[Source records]
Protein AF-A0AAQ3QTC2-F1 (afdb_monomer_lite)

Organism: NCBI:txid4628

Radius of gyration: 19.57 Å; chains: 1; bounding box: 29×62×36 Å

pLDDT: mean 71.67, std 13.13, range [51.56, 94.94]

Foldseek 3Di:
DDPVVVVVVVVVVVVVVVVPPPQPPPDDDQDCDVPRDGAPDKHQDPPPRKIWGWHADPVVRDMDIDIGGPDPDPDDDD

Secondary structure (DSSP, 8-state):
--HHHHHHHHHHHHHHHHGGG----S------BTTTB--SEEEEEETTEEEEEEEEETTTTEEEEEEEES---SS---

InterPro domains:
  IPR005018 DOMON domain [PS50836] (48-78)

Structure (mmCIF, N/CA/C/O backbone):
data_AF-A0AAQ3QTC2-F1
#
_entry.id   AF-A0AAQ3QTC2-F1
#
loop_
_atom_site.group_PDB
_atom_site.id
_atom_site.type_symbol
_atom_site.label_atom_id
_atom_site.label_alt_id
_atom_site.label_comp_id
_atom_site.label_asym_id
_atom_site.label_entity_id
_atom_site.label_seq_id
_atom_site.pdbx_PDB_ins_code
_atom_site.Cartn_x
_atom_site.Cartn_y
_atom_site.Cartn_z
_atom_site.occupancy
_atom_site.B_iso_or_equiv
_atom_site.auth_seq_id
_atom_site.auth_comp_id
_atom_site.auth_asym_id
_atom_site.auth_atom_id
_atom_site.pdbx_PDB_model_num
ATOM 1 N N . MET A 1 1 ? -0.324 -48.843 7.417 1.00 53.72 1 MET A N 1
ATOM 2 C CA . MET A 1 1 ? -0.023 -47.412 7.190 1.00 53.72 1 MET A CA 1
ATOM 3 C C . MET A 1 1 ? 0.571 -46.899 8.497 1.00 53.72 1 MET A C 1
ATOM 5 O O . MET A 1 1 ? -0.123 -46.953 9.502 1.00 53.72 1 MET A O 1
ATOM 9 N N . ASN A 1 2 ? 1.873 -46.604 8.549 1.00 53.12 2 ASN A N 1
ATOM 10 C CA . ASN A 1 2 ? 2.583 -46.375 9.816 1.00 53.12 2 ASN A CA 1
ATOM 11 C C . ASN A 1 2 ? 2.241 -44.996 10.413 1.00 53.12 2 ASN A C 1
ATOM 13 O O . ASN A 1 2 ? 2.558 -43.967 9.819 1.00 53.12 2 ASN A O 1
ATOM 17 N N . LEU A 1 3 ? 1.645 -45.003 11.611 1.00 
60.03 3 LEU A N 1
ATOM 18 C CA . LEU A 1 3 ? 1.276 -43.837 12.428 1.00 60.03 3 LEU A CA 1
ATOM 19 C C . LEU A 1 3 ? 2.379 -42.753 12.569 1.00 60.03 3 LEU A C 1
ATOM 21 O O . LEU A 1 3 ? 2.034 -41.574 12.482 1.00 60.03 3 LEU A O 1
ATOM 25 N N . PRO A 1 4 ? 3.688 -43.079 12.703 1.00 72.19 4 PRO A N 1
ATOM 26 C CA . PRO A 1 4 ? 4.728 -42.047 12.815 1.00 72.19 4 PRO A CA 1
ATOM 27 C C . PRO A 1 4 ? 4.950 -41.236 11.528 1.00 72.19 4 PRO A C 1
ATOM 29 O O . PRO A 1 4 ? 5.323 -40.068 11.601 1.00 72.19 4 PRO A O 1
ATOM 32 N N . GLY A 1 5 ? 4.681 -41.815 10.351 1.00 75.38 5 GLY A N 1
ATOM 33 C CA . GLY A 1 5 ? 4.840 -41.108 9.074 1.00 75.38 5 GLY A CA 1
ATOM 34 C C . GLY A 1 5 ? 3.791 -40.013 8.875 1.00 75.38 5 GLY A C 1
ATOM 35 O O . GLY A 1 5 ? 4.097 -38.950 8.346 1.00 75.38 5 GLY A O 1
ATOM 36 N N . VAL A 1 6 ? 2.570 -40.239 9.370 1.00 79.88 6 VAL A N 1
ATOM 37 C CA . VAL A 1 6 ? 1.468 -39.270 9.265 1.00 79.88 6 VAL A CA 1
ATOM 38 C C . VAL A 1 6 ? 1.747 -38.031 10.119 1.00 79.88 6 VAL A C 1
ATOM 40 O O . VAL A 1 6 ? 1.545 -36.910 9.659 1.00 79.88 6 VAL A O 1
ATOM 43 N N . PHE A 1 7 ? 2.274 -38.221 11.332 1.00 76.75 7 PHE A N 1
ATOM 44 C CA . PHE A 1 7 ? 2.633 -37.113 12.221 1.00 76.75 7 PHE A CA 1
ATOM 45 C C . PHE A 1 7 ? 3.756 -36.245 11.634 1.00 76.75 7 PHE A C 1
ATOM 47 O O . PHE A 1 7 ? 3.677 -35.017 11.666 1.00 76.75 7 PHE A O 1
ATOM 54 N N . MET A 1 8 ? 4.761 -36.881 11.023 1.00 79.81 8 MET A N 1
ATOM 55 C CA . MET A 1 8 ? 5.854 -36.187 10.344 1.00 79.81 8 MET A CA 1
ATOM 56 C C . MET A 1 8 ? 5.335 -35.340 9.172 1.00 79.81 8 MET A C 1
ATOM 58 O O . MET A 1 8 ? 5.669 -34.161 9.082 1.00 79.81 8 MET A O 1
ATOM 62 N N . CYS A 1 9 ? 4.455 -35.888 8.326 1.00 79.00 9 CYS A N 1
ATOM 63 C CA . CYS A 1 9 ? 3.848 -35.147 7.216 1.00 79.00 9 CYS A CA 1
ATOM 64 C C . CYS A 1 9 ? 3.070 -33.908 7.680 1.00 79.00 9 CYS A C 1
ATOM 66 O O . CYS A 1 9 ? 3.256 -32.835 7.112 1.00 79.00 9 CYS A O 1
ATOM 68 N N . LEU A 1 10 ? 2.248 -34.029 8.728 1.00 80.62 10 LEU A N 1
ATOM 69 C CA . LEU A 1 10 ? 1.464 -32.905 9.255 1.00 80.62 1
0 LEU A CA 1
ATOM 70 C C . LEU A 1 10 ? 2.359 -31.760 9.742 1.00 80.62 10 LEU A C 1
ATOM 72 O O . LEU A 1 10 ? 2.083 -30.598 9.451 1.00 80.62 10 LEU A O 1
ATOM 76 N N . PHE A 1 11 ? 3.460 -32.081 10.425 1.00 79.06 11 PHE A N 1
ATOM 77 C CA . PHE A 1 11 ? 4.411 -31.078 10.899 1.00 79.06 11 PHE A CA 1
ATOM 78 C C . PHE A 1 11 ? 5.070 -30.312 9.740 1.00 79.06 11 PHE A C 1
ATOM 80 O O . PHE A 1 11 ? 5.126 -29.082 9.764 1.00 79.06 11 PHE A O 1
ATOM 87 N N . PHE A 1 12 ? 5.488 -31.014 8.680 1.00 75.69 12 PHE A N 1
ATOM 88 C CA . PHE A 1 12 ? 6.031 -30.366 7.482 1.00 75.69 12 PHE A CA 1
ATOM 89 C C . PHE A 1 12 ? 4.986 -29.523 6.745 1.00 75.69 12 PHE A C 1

* _ACTION ITEM_
Beginning at the top of the data, extract each line through the line containing "ATOM 10 C CA" and return those lines exactly, with nothing added.

* _OUTPUT_
Protein AF-A0AAQ3QTC2-F1 (afdb_monomer_lite)

Organism: NCBI:txid4628

Radius of gyration: 19.57 Å; chains: 1; bounding box: 29×62×36 Å

pLDDT: mean 71.67, std 13.13, range [51.56, 94.94]

Foldseek 3Di:
DDPVVVVVVVVVVVVVVVVPPPQPPPDDDQDCDVPRDGAPDKHQDPPPRKIWGWHADPVVRDMDIDIGGPDPDPDDDD

Secondary structure (DSSP, 8-state):
--HHHHHHHHHHHHHHHHGGG----S------BTTTB--SEEEEEETTEEEEEEEEETTTTEEEEEEEES---SS---

InterPro domains:
  IPR005018 DOMON domain [PS50836] (48-78)

Structure (mmCIF, N/CA/C/O backbone):
data_AF-A0AAQ3QTC2-F1
#
_entry.id   AF-A0AAQ3QTC2-F1
#
loop_
_atom_site.group_PDB
_atom_site.id
_atom_site.type_symbol
_atom_site.label_atom_id
_atom_site.label_alt_id
_atom_site.label_comp_id
_atom_site.label_asym_id
_atom_site.label_entity_id
_atom_site.label_seq_id
_atom_site.pdbx_PDB_ins_code
_atom_site.Cartn_x
_atom_site.Cartn_y
_atom_site.Cartn_z
_atom_site.occupancy
_atom_site.B_iso_or_equiv
_atom_site.auth_seq_id
_atom_site.auth_comp_id
_atom_site.auth_asym_id
_atom_site.auth_atom_id
_atom_site.pdbx_PDB_model_num
ATOM 1 N N . MET A 1 1 ? -0.324 -48.843 7.417 1.00 53.72 1 MET A N 1
ATOM 2 C CA . MET A 1 1 ? -0.023 -47.412 7.190 1.00 53.72 1 MET A CA 1
ATOM 3 C C . MET A 1 1 ? 0.571 -46.899 8.497 1.00 53.72 1 MET A C 1
ATOM 5 O O . MET A 1 1 ? -0.123 -46.953 9.502 1.00 53.72 1 MET A O 1
ATOM 9 N N . ASN A 1 2 ? 1.873 -46.604 8.549 1.00 53.12 2 ASN A N 1
ATOM 10 C CA . ASN A 1 2 ? 2.583 -46.375 9.816 1.00 53.12 2 ASN A CA 1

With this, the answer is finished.